I drive through the mountains of Idaho and during spring on a daily basis its normal to see herds of about 20 elk left and right 100 yards from the highway every couple miles especially this time of year when they are coming down to graze at about 5k elevation. During the summer months I have to deal with the herds of antelope roaming the high country fields. Of course I really dont have to worry much about these wildlife they are smart enough to stay away from the road its the dumb deer I have to worry about even though there arent nearly as many. I lost count of how many times I have had to stop on the highway for deer in the road. Thankfully I have been able to avoid them each and everytime.


----------



## hulkss (Jan 30, 2014)

OK, the car is heading to the paint shop and I'll have it back next week. I know the total repair bill, any guesses based on the photo in the first post? The car was repaired at the selling dealership.


----------



## obermd (Mar 3, 2012)

CruzeEcoBlueTopaz said:


> I drive through the mountains of Idaho and during spring on a daily basis its normal to see herds of about 20 elk left and right 100 yards from the highway every couple miles especially this time of year when they are coming down to graze at about 5k elevation. During the summer months I have to deal with the herds of antelope roaming the high country fields. Of course I really dont have to worry much about these wildlife they are smart enough to stay away from the road its the dumb deer I have to worry about even though there arent nearly as many. I lost count of how many times I have had to stop on the highway for deer in the road. Thankfully I have been able to avoid them each and everytime.

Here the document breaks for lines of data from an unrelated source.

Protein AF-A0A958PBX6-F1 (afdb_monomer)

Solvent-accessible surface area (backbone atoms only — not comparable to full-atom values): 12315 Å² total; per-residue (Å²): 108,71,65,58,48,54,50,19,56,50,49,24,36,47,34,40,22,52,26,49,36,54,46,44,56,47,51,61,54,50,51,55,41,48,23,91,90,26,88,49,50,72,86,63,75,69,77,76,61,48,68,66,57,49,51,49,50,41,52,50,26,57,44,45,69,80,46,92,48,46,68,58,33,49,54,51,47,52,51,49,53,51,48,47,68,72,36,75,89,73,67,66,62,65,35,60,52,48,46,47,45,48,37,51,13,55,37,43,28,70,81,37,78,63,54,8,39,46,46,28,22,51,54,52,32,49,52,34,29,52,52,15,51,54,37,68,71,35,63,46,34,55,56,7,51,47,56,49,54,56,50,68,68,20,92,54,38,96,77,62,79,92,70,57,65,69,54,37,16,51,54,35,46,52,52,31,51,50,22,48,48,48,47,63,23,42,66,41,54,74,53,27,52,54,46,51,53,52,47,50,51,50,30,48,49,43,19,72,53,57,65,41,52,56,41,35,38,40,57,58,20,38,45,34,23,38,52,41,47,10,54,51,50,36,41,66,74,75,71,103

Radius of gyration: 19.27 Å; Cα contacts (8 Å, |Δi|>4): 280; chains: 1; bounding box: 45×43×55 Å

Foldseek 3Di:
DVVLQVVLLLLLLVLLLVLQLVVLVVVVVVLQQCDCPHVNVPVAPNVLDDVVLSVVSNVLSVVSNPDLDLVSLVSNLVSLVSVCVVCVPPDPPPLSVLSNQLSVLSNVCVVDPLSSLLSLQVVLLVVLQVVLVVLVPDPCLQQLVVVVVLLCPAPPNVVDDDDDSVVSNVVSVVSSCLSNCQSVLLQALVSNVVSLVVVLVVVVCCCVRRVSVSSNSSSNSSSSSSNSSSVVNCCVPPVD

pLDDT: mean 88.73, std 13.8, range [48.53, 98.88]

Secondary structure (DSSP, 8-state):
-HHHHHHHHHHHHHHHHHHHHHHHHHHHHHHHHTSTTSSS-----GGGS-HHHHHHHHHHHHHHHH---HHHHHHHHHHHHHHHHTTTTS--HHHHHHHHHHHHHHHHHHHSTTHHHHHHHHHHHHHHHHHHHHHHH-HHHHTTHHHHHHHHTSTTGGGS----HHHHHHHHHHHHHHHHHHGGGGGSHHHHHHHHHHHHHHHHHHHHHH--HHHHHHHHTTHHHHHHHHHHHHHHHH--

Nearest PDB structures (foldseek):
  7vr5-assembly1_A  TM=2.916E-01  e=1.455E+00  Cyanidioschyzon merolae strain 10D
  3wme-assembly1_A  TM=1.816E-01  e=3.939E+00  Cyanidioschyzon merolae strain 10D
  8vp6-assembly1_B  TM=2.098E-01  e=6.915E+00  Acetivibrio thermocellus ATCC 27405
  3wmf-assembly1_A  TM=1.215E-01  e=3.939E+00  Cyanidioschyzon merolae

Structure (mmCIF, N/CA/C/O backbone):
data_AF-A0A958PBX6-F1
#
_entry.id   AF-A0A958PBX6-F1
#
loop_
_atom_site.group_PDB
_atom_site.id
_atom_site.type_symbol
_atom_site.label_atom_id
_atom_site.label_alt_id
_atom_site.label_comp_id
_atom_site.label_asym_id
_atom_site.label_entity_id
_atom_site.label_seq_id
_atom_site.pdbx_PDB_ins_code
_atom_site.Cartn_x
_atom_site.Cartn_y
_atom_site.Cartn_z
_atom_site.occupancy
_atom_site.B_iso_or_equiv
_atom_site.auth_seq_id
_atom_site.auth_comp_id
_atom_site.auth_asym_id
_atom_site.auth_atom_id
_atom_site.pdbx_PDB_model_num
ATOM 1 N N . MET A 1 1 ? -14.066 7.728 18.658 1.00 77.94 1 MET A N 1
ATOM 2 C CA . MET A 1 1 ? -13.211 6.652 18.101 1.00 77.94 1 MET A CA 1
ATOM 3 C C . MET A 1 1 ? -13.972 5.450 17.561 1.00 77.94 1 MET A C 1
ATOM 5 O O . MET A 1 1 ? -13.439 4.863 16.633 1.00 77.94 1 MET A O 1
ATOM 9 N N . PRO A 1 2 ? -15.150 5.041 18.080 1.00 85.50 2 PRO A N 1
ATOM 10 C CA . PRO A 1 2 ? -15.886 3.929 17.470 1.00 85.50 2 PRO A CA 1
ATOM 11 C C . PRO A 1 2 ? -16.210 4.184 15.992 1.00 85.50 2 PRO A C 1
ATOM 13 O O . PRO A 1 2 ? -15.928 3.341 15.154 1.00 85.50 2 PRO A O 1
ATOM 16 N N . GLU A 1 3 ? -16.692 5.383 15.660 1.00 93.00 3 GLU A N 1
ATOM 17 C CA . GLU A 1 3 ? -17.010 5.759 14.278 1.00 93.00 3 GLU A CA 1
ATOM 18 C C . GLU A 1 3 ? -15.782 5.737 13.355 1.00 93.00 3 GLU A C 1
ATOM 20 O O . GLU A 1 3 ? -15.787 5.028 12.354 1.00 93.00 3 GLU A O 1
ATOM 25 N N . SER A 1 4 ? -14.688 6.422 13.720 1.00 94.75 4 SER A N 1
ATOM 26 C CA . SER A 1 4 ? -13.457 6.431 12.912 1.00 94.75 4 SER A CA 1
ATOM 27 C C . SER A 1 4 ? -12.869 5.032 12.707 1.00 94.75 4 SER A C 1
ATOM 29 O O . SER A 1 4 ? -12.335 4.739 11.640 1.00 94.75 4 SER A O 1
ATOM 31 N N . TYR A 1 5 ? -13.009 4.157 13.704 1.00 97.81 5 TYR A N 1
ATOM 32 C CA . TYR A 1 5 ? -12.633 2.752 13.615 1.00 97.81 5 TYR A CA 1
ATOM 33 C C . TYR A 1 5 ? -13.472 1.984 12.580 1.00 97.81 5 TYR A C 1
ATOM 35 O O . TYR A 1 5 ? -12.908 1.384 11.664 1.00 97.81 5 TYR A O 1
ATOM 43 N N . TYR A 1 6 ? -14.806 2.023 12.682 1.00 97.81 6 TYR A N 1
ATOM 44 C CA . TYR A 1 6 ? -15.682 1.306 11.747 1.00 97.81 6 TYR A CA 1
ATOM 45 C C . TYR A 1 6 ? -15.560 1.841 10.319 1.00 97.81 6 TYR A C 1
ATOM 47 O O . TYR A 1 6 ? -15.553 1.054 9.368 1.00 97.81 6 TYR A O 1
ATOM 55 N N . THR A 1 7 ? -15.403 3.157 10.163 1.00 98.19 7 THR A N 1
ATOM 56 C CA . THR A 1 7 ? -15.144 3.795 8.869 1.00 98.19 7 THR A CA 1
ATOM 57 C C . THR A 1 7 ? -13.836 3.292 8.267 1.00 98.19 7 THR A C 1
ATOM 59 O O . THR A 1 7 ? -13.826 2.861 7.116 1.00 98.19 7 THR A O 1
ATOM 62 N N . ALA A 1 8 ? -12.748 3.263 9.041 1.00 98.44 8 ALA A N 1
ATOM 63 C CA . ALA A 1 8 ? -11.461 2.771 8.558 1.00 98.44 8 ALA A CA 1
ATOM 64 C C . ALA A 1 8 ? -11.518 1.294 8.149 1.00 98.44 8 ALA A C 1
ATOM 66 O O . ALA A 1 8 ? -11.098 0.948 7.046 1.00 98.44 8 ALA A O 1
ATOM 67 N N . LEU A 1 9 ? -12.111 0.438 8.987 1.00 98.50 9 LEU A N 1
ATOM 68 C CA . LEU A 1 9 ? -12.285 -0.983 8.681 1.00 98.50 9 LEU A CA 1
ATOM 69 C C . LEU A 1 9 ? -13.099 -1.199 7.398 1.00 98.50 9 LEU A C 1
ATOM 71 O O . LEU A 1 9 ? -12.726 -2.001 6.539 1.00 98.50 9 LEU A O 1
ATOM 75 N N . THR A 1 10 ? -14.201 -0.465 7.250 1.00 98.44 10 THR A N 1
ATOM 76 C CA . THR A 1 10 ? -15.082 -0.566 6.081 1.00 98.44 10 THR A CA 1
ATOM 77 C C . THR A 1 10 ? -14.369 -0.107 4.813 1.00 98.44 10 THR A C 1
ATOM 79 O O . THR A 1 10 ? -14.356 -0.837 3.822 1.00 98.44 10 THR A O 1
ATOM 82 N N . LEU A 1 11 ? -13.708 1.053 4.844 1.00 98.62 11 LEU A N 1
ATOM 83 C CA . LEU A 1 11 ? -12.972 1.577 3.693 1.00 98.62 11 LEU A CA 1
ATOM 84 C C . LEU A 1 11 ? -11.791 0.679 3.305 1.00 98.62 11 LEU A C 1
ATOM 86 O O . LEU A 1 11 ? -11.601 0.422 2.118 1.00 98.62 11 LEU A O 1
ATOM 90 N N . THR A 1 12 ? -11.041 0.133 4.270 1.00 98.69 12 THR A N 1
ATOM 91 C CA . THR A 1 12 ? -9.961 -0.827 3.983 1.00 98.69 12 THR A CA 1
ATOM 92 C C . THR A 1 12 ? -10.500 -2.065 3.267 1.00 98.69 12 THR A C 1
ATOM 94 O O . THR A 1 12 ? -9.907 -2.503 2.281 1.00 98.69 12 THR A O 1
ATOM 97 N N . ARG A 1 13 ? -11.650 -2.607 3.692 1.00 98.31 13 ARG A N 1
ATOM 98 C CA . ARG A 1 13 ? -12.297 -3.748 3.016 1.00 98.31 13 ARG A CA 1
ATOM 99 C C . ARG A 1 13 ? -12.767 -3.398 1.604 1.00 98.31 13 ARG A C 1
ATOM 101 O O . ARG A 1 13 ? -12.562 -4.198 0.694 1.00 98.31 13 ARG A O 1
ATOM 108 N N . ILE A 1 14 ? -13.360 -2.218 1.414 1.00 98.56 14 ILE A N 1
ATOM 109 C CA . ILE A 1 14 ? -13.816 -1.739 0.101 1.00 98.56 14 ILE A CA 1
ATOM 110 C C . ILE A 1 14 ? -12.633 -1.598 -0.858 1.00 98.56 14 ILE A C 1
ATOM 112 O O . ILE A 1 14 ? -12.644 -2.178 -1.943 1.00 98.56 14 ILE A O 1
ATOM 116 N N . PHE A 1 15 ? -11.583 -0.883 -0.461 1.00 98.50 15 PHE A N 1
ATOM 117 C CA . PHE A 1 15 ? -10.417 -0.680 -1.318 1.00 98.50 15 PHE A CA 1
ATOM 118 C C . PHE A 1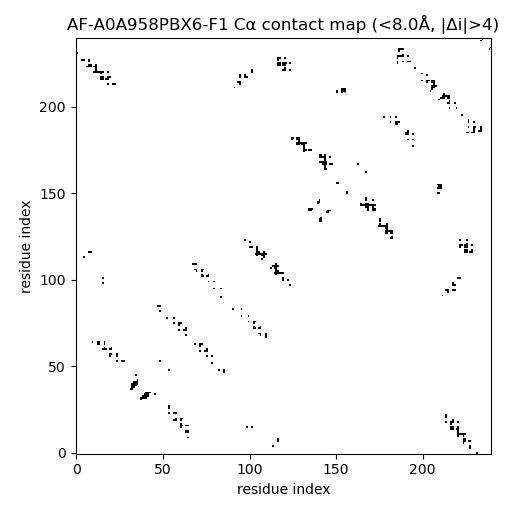 15 ? -9.657 -1.977 -1.589 1.00 98.50 15 PHE A C 1
ATOM 120 O O . PHE A 1 15 ? -9.229 -2.195 -2.722 1.00 98.50 15 PHE A O 1
ATOM 127 N N . LEU A 1 16 ? -9.553 -2.880 -0.606 1.00 98.50 16 LEU A N 1
ATOM 128 C CA . LEU A 1 16 ? -8.998 -4.213 -0.833 1.00 98.50 16 LEU A CA 1
ATOM 129 C C . LEU A 1 16 ? -9.830 -4.997 -1.857 1.00 98.50 16 LEU A C 1
ATOM 131 O O . LEU A 1 16 ? -9.259 -5.609 -2.755 1.00 98.50 16 LEU A O 1
ATOM 135 N N . SER A 1 17 ? -11.161 -4.967 -1.748 1.00 98.19 17 SER A N 1
ATOM 136 C CA . SER A 1 17 ? -12.060 -5.631 -2.700 1.00 98.19 17 SER A CA 1
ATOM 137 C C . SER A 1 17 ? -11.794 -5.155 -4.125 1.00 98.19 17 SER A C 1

Have you been stopped by a cattle drive yet? I had to stop for a cattle drive several years ago driving back from Steamboat Springs.


----------



## rmass09 (Apr 17, 2011)

Deer are the cockroach of the road. I'm all for extending hunting season


----------



## Su8pack1 (Apr 17, 2014)

Ouch, sorry to see that. My daughter hit a deer two weeks ago with her 98 Cavalier. The insurance company totaled it with $2,500 worth of damage. Took that and bought a new Sonic.


----------



## KpaxFAQ (Sep 1, 2013)

hulkss said:


> OK, the car is heading to the paint shop and I'll have it back next week. I know the total repair bill, any guesses based on the photo in the first post? The car was repaired at the selling dealership.



I'm gonna guess 4 grand?


----------



## revjpeterson (Oct 2, 2013)

hulkss said:


> OK, the car is heading to the paint shop and I'll have it back next week. I know the total repair bill, any guesses based on the photo in the first post? The car was repaired at the selling dealership.


Mine went in with an estimate around 850, but the bumper cover turned into a replacement instead of just a refinish job, so I'm guessing I'm upwards of $1200 now, and mine was just a bumper cover and fog light. With the hood, grill parts, etc. and the extra assembly and paint time you'd be looking at, I'd guess you're around $3500.


----------



## hulkss (Jan 30, 2014)

It surprised me, $5800 hmy:


----------



## 14cruze1.4 (Oct 7, 2013)

my guess around 5-6k. that what my dear front end cost and yours has about the same damage but more severe.


----------



## Merc6 (Jun 8, 2013)

hulkss said:


> It surprised me, $5800 hmy:


? What is the labor rate there? I got a hood, bumper, headlight, fender, fuse box, that plastic piece Behind headlight, paint and 3 ECO wheels for just short of that price, 


Sent from my iFail 5s


----------



## Ger8mm (Mar 13, 2014)

I almost hit Bambi last night, close call.


----------